I'm new to the forum and hoping to get some assistance. I have an Averatec 3200 laptop that I just upgraded to Windows 7. The manufacturer doesn't have the dirvers on their site yet. Anyone know where I can get them? Specifically the Audio, Network Controller, and PCI modem drivers.


----------



## Old Rich (May 31, 2007)

*Re: Windows 7 Drivers for Averatec 3200 Laptop*








and welcome to the Forum

If they offer Vista drivers I would try those


----------



## virtuous1 (Nov 10, 2009)

*Re: Windows 7 Drivers for Averatec 3200 Laptop*

Thanks for the tip.
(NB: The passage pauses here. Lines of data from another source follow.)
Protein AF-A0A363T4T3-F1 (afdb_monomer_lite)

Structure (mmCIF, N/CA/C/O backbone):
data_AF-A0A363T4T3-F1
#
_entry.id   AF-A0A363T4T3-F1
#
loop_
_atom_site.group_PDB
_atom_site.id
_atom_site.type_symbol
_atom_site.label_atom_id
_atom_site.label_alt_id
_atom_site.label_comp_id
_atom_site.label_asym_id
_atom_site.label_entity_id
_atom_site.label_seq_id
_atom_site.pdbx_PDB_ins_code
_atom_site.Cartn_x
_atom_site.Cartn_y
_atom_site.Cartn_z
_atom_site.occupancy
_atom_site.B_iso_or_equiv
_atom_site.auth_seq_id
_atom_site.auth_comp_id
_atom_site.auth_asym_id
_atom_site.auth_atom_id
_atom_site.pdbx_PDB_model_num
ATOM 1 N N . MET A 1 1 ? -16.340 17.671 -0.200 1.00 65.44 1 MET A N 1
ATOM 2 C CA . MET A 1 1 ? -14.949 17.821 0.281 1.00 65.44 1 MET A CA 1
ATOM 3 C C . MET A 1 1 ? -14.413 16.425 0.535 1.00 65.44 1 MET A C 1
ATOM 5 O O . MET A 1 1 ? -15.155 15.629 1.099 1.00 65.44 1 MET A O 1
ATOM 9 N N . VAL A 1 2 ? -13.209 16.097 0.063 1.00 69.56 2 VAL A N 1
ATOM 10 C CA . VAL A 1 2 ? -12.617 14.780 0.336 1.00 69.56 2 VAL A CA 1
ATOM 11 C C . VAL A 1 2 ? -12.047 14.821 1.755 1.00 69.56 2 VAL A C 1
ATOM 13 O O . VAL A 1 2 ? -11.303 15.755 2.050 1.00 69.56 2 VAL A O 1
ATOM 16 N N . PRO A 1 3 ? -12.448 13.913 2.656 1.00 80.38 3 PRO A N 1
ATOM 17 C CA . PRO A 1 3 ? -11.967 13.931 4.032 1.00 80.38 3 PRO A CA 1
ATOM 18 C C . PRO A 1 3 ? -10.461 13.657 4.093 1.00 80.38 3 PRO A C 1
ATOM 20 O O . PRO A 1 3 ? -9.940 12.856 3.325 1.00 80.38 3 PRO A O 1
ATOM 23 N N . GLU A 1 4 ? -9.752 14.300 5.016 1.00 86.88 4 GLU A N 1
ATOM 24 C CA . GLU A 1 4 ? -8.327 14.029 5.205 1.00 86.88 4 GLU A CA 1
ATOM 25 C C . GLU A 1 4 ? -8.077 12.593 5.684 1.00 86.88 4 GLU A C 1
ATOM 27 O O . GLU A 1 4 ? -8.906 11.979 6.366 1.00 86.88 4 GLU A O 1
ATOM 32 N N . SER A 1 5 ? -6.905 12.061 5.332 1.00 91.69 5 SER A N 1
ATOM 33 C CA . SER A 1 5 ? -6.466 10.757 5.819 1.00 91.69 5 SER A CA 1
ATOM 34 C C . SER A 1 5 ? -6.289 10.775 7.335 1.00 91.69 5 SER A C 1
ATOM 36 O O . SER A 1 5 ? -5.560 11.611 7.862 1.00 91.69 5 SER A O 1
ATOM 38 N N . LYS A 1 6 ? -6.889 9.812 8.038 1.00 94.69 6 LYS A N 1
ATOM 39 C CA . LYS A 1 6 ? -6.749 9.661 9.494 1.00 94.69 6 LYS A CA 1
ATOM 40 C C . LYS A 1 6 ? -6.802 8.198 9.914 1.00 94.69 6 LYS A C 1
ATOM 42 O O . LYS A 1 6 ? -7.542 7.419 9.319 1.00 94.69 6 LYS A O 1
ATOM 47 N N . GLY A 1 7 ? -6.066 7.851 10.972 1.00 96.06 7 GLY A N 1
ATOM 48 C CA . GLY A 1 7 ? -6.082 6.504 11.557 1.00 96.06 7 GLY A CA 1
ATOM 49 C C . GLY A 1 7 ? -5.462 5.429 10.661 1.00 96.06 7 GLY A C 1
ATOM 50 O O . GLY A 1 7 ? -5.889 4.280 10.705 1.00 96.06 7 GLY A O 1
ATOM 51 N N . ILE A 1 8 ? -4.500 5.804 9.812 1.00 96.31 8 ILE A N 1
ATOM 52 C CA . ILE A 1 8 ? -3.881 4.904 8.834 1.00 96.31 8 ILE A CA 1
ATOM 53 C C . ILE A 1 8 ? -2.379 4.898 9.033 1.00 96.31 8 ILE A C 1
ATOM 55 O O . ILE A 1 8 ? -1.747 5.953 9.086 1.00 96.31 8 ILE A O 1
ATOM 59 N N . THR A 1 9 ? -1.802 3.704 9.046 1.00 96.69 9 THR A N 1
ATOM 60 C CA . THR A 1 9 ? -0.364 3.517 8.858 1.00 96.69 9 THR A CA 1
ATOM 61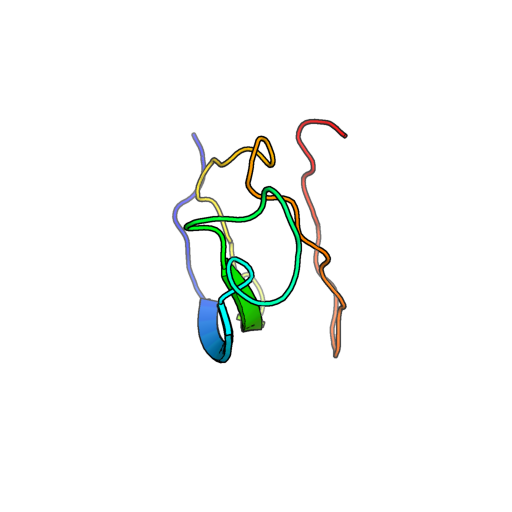 C C . THR A 1 9 ? -0.113 2.724 7.583 1.00 96.69 9 THR A C 1
ATOM 63 O O . THR A 1 9 ? -0.926 1.894 7.176 1.00 96.69 9 THR A O 1
ATOM 66 N N . ALA A 1 10 ? 1.007 3.007 6.921 1.00 95.38 10 ALA A N 1
ATOM 67 C CA . ALA A 1 10 ? 1.407 2.331 5.696 1.00 95.38 10 ALA A CA 1
ATOM 68 C C . ALA A 1 10 ? 2.877 1.925 5.787 1.00 95.38 10 ALA A C 1
ATOM 70 O O . ALA A 1 10 ? 3.741 2.747 6.090 1.00 95.38 10 ALA A O 1
ATOM 71 N N . LYS A 1 11 ? 3.164 0.662 5.479 1.00 97.75 11 LYS A N 1
ATOM 72 C CA . LYS A 1 11 ? 4.516 0.106 5.428 1.00 97.75 11 LYS A CA 1
ATOM 73 C C . LYS A 1 11 ? 4.793 -0.435 4.032 1.00 97.75 11 LYS A C 1
ATOM 75 O O . LYS A 1 11 ? 4.010 -1.228 3.515 1.00 97.75 11 LYS A O 1
ATOM 80 N N . ILE A 1 12 ? 5.913 -0.044 3.427 1.00 97.62 12 ILE A N 1
ATOM 81 C CA . ILE A 1 12 ? 6.415 -0.700 2.212 1.00 97.62 12 ILE A CA 1
ATOM 82 C C . ILE A 1 12 ? 6.984 -2.057 2.627 1.00 97.62 12 ILE A C 1
ATOM 84 O O . ILE A 1 12 ? 7.847 -2.126 3.500 1.00 97.62 12 ILE A O 1
ATOM 88 N N . LEU A 1 13 ? 6.466 -3.127 2.029 1.00 98.12 13 LEU A N 1
ATOM 89 C CA . LEU A 1 13 ? 6.955 -4.487 2.247 1.00 98.12 13 LEU A CA 1
ATOM 90 C C . LEU A 1 13 ? 8.011 -4.870 1.213 1.00 98.12 13 LEU A C 1
ATOM 92 O O . LEU A 1 13 ? 8.980 -5.538 1.551 1.00 98.12 13 LEU A O 1
ATOM 96 N N . SER A 1 14 ? 7.818 -4.446 -0.037 1.00 97.94 14 SER A N 1
ATOM 97 C CA . SER A 1 14 ? 8.752 -4.696 -1.130 1.00 97.94 14 SER A CA 1
ATOM 98 C C . SER A 1 14 ? 8.544 -3.692 -2.262 1.00 97.94 14 SER A C 1
ATOM 100 O O . SER A 1 14 ? 7.440 -3.166 -2.447 1.00 97.94 14 SER A O 1
ATOM 102 N N . THR A 1 15 ? 9.606 -3.467 -3.028 1.00 97.44 15 THR A N 1
ATOM 103 C CA . THR A 1 15 ? 9.611 -2.697 -4.270 1.00 97.44 15 THR A CA 1
ATOM 104 C C . THR A 1 15 ? 10.362 -3.500 -5.323 1.00 97.44 15 THR A C 1
ATOM 106 O O . THR A 1 15 ? 11.457 -3.984 -5.054 1.00 97.44 15 THR A O 1
ATOM 109 N N . VAL A 1 16 ? 9.787 -3.603 -6.517 1.00 97.44 16 VAL A N 1
ATOM 110 C CA . VAL A 1 16 ? 10.402 -4.211 -7.699 1.00 97.44 16 VAL A CA 1
ATOM 111 C C . VAL A 1 16 ? 10.519 -3.128 -8.765 1.00 97.44 16 VAL A C 1
ATOM 113 O O . VAL A 1 16 ? 9.524 -2.468 -9.082 1.00 97.44 16 VAL A O 1
ATOM 116 N N . ASP A 1 17 ? 11.725 -2.926 -9.292 1.00 97.38 17 ASP A N 1
ATOM 117 C CA . ASP A 1 17 ? 11.921 -2.147 -10.515 1.00 97.38 17 ASP A CA 1
ATOM 118 C C . ASP A 1 17 ? 11.480 -3.003 -11.703 1.00 97.38 17 ASP A C 1
ATOM 120 O O . ASP A 1 17 ? 11.997 -4.097 -11.904 1.00 97.38 17 ASP A O 1
ATOM 124 N N . LEU A 1 18 ? 10.483 -2.534 -12.452 1.00 97.25 18 LEU A N 1
ATOM 125 C CA . LEU A 1 18 ? 9.912 -3.301 -13.557 1.00 97.25 18 LEU A CA 1
ATOM 126 C C . LEU A 1 18 ? 10.686 -3.113 -14.862 1.00 97.25 18 LEU A C 1
ATOM 128 O O . LEU A 1 18 ? 10.504 -3.912 -15.776 1.00 97.25 18 LEU A O 1
ATOM 132 N N . GLY A 1 19 ? 11.528 -2.079 -14.963 1.00 97.69 19 GLY A N 1
ATOM 133 C CA . GLY A 1 19 ? 12.263 -1.770 -16.191 1.00 97.69 19 GLY A CA 1
ATOM 134 C C . GLY A 1 19 ? 13.124 -2.932 -16.703 1.00 97.69 19 GLY A C 1
ATOM 135 O O . GLY A 1 19 ? 13.052 -3.231 -17.893 1.00 97.69 19 GLY A O 1
ATOM 136 N N . PRO A 1 20 ? 13.906 -3.606 -15.839 1.00 97.81 20 PRO A N 1
ATOM 137 C CA . PRO A 1 20 ? 14.702 -4.772 -16.231 1.00 97.81 20 PRO A CA 1
ATOM 138 C C . PRO A 1 20 ? 13.898 -6.064 -16.450 1.00 97.81 20 PRO A C 1
ATOM 140 O O . PRO A 1 20 ? 14.388 -6.968 -17.120 1.00 97.81 20 PRO A O 1
ATOM 143 N N . GLU A 1 21 ? 12.694 -6.169 -15.883 1.00 96.94 21 GLU A N 1
ATOM 144 C CA . GLU A 1 21 ? 11.905 -7.412 -15.852 1.00 96.94 21 GLU A CA 1
ATOM 145 C C . GLU A 1 21 ? 10.918 -7.522 -17.026 1.00 96.94 21 GLU A C 1
ATOM 147 O O . GLU A 1 21 ? 10.582 -8.621 -17.465 1.00 96.94 21 GLU A O 1
ATOM 152 N N . ILE A 1 22 ? 10.404 -6.386 -17.516 1.00 97.12 22 ILE A N 1
ATOM 153 C CA . ILE A 1 22 ? 9.320 -6.338 -18.504 1.00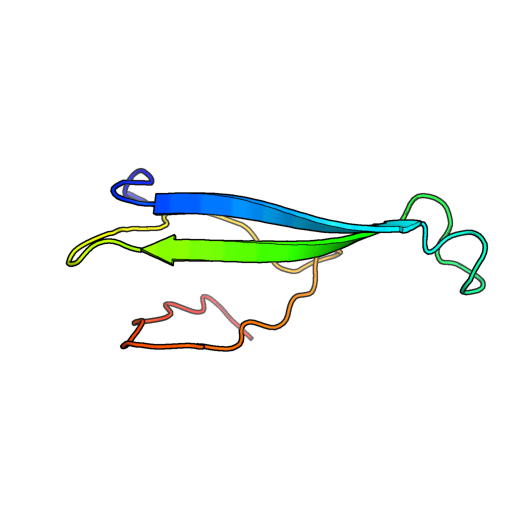 97.12 22 ILE A CA 1
ATOM 154 C C . ILE A 1 22 ? 9.620 -5.259 -19.550 1.00 97.12 22 ILE A C 1
ATOM 156 O O . ILE A 1 22 ? 9.745 -4.073 -19.232 1.00 97.12 22 ILE A O 1
ATOM 160 N N . GLU A 1 23 ? 9.673 -5.656 -20.824 1.00 97.81 23 GLU A N 1
ATOM 161 C CA . GLU A 1 23 ? 9.829 -4.720 -21.939 1.00 97.81 23 GLU A CA 1
ATOM 162 C C . GLU A 1 23 ? 8.733 -3.639 -21.913 1.00 97.81 23 GLU A C 1
ATOM 164 O O . GLU A 1 23 ? 7.553 -3.912 -21.687 1.00 97.81 23 GLU A O 1
ATOM 169 N N . GLY A 1 24 ? 9.127 -2.380 -22.120 1.00 96.12 24 GLY A N 1
ATOM 170 C CA . GLY A 1 24 ? 8.208 -1.238 -22.106 1.00 96.12 24 GLY A CA 1
ATOM 171 C C . GLY A 1 24 ? 7.854 -0.693 -20.715 1.00 96.12 24 GLY A C 1
ATOM 172 O O . GLY A 1 24 ? 7.113 0.285 -20.630 1.00 96.12 24 GLY A O 1
ATOM 173 N N . MET A 1 25 ? 8.402 -1.249 -19.627 1.00 96.25 25 MET A N 1
ATOM 174 C CA . MET A 1 25 ? 8.143 -0.794 -18.248 1.00 96.25 25 MET A CA 1
ATOM 175 C C . MET A 1 25 ? 9.266 0.067 -17.650 1.00 96.25 25 MET A C 1
ATOM 177 O O . MET A 1 25 ? 9.364 0.205 -16.429 1.00 96.25 25 MET A O 1
ATOM 181 N N . ALA A 1 26 ? 10.107 0.684 -18.484 1.00 96.50 26 ALA A N 1
ATOM 182 C CA . ALA A 1 26 ? 11.165 1.578 -18.014 1.00 96.50 26 ALA A CA 1
ATOM 183 C C . ALA A 1 26 ? 10.609 2.654 -17.058 1.00 96.50 26 ALA A C 1
ATOM 185 O O . ALA A 1 26 ? 9.563 3.257 -17.310 1.00 96.50 26 ALA A O 1
ATOM 186 N N . SER A 1 27 ? 11.308 2.869 -15.938 1.00 94.31 27 SER A N 1
ATOM 187 C CA . SER A 1 27 ? 10.925 3.812 -14.873 1.00 94.31 27 SER A CA 1
ATOM 188 C C . SER A 1 27 ? 9.613 3.492 -14.134 1.00 94.31 27 SER A C 1
ATOM 190 O O . SER A 1 27 ? 9.136 4.317 -13.350 1.00 94.31 27 SER A O 1
ATOM 192 N N . ARG A 1 28 ? 9.019 2.308 -14.335 1.00 95.38 28 ARG A N 1
ATOM 193 C CA . ARG A 1 28 ? 7.858 1.832 -13.569 1.00 95.38 28 ARG A CA 1
ATOM 194 C C . ARG A 1 28 ? 8.316 0.970 -12.397 1.00 95.38 28 ARG A C 1
ATOM 196 O O . ARG A 1 28 ? 9.283 0.224 -12.485 1.00 95.38 28 ARG A O 1
ATOM 203 N N . GLN A 1 29 ? 7.575 1.042 -11.297 1.00 96.00 29 GLN A N 1
ATOM 204 C CA . GLN A 1 29 ? 7.831 0.233 -10.109 1.00 96.00 29 GLN A CA 1
ATOM 205 C C . GLN A 1 29 ? 6.557 -0.461 -9.656 1.00 96.00 29 GLN A C 1
ATOM 207 O O . GLN A 1 29 ? 5.494 0.165 -9.580 1.00 96.00 29 GLN A O 1
ATOM 212 N N . PHE A 1 30 ? 6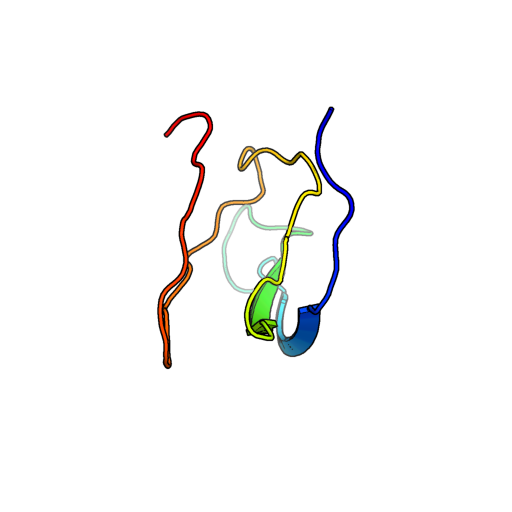.688 -1.721 -9.257 1.00 95.88 30 PHE A N 1
ATOM 213 C CA . PHE A 1 30 ? 5.673 -2.401 -8.469 1.00 95.88 30 PHE A CA 1
ATOM 214 C C . PHE A 1 30 ? 6.026 -2.286 -6.988 1.00 95.88 30 PHE A C 1
ATOM 216 O O . PHE A 1 30 ? 7.168 -2.500 -6.589 1.00 95.88 30 PHE A O 1
ATOM 223 N N . ARG A 1 31 ? 5.050 -1.923 -6.154 1.00 96.56 31 ARG A N 1
ATOM 224 C CA . ARG A 1 31 ? 5.250 -1.775 -4.708 1.00 96.56 31 ARG A CA 1
ATOM 225 C C . ARG A 1 31 ? 4.181 -2.535 -3.958 1.00 96.56 31 ARG A C 1
ATOM 227 O O . ARG A 1 31 ? 2.997 -2.231 -4.096 1.00 96.56 31 ARG A O 1
ATOM 234 N N . MET A 1 32 ? 4.614 -3.435 -3.086 1.00 97.88 32 MET A N 1
ATOM 235 C CA . MET A 1 32 ? 3.740 -4.062 -2.109 1.00 97.88 32 MET A CA 1
ATOM 236 C C . MET A 1 32 ? 3.752 -3.230 -0.831 1.00 97.88 32 MET A C 1
ATOM 238 O O . MET A 1 32 ? 4.809 -2.905 -0.284 1.00 97.88 32 MET A O 1
ATOM 242 N N . ARG A 1 33 ? 2.564 -2.873 -0.350 1.00 97.12 33 ARG A N 1
ATOM 243 C CA . ARG A 1 33 ? 2.384 -2.099 0.878 1.00 97.12 33 ARG A CA 1
ATOM 244 C C . ARG A 1 33 ? 1.401 -2.811 1.788 1.00 97.12 33 ARG A C 1
ATOM 246 O O . ARG A 1 33 ? 0.390 -3.317 1.311 1.00 97.12 33 ARG A O 1
ATOM 253 N N . MET A 1 34 ? 1.686 -2.799 3.083 1.00 97.75 34 MET A N 1
ATOM 254 C CA . MET A 1 34 ? 0.733 -3.177 4.115 1.00 97.75 34 MET A CA 1
ATOM 255 C C . MET A 1 34 ? 0.161 -1.916 4.733 1.00 97.75 34 MET A C 1
ATOM 257 O O . MET A 1 34 ? 0.912 -1.049 5.183 1.00 97.75 34 MET A O 1
ATOM 261 N N . PHE A 1 35 ? -1.159 -1.824 4.727 1.00 96.62 35 PHE A N 1
ATOM 262 C CA . PHE A 1 35 ? -1.883 -0.751 5.381 1.00 96.62 35 PHE A CA 1
ATOM 263 C C . PHE A 1 35 ? -2.590 -1.304 6.610 1.00 96.62 35 PHE A C 1
ATOM 265 O O . PHE A 1 35 ? -3.223 -2.357 6.528 1.00 96.62 35 PHE A O 1
ATOM 272 N N . THR A 1 36 ? -2.513 -0.565 7.711 1.00 97.56 36 THR A N 1
ATOM 273 C CA . THR A 1 36 ? -3.320 -0.817 8.904 1.00 97.56 36 THR A CA 1
ATOM 274 C C . THR A 1 36 ? -4.267 0.354 9.087 1.00 97.56 36 THR A C 1
ATOM 276 O O . THR A 1 36 ? -3.836 1.510 9.088 1.00 97.56 36 THR A O 1
ATOM 279 N N . PHE A 1 37 ? -5.549 0.032 9.223 1.00 97.06 37 PHE A N 1
ATOM 280 C CA . PHE A 1 37 ? -6.636 0.977 9.425 1.00 97.06 37 PHE A CA 1
ATOM 281 C C . PHE A 1 37 ? -7.214 0.749 10.816 1.00 97.06 37 PHE A C 1
ATOM 283 O O . PHE A 1 37 ? -7.723 -0.335 11.097 1.00 97.06 37 PHE A O 1
ATOM 290 N N . GLU A 1 38 ? -7.151 1.765 11.669 1.00 97.81 38 GLU A N 1
ATOM 291 C CA . GLU A 1 38 ? -7.866 1.735 12.944 1.00 97.81 38 GLU A CA 1
ATOM 292 C C . GLU A 1 38 ? -9.387 1.835 12.714 1.00 97.81 38 GLU A C 1
ATOM 294 O O . GLU A 1 38 ? -9.827 2.370 11.688 1.00 97.81 38 GLU A O 1
ATOM 299 N N . PRO A 1 39 ? -10.232 1.363 13.648 1.00 96.19 39 PRO A N 1
ATOM 300 C CA . PRO A 1 39 ? -11.677 1.545 13.548 1.00 96.19 39 PRO A CA 1
ATOM 301 C C . PRO A 1 39 ? -12.060 3.018 13.316 1.00 96.19 39 PRO A C 1
ATOM 303 O O . PRO A 1 39 ? -11.666 3.909 14.066 1.00 96.19 39 PRO A O 1
ATOM 306 N N . GLY A 1 40 ? -12.835 3.284 12.259 1.00 94.50 40 GLY A N 1
ATOM 307 C CA . GLY A 1 40 ? -13.233 4.644 11.867 1.00 94.50 40 GLY A CA 1
ATOM 308 C C . GLY A 1 40 ? -12.180 5.435 11.074 1.00 94.50 40 GLY A C 1
ATOM 309 O O . GLY A 1 40 ? -12.377 6.631 10.827 1.00 94.50 40 GLY A O 1
ATOM 310 N N . ALA A 1 41 ? -11.077 4.796 10.668 1.00 95.38 41 ALA A N 1
ATOM 311 C CA . ALA A 1 41 ? -10.091 5.381 9.769 1.00 95.38 41 ALA A CA 1
ATOM 312 C C . ALA A 1 41 ? -10.709 5.793 8.426 1.00 95.38 41 ALA A C 1
ATOM 314 O O . ALA A 1 41 ? -11.652 5.182 7.924 1.00 95.38 41 ALA A O 1
ATOM 315 N N . VAL A 1 42 ? -10.140 6.839 7.829 1.00 92.19 42 VAL A N 1
ATOM 316 C CA . VAL A 1 42 ? -10.547 7.353 6.519 1.00 92.19 42 VAL A CA 1
ATOM 317 C C . VAL A 1 42 ? -9.302 7.540 5.677 1.00 92.19 42 VAL A C 1
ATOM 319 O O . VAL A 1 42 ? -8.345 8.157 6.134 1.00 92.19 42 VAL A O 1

I will try the Vista drivers this evening.


----------



## andrey02 (Dec 8, 2009)

*Re: Windows 7 Drivers for Averatec 3200 Laptop*

I used to have Vista on my Averatec av3200 series (includes av3150, av3260, av3270, av3280, averatec 3150, averatec 3200, averatec 3260, averatec 3270, averatec 3280) and drivers worked fine under Vista. But than I installed Windows 7 but there are no drivers to be found. I know that Vista drivers would work under Windows 7 but can't find any. Although somehow I was able to find them last year when I was installing Vista, it was not easy. If somebody knows where to find Vista video and audio drivers for any of the above mentioned models please reply to this thread. If may also come handy for others as well. Thanks everyone for replying with any info they have.


----------



## virtuous1 (Nov 10, 2009)

*Re: Windows 7 Drivers for Averatec 3200 Laptop*

I got it to work! All I did was find the device in device manager, updated the driver and allowed Windows to search the internet for the correct drivers. It found them. Don't know where but I'm not questioning  I can now connect to the internet via my wireless card. The only driver that it couldn't find was the modem driver but of course I can live without that.

Hope you have success too....


----------



## Old Rich (May 31, 2007)

*Re: Windows 7 Drivers for Averatec 3200 Laptop*

Well done!


----------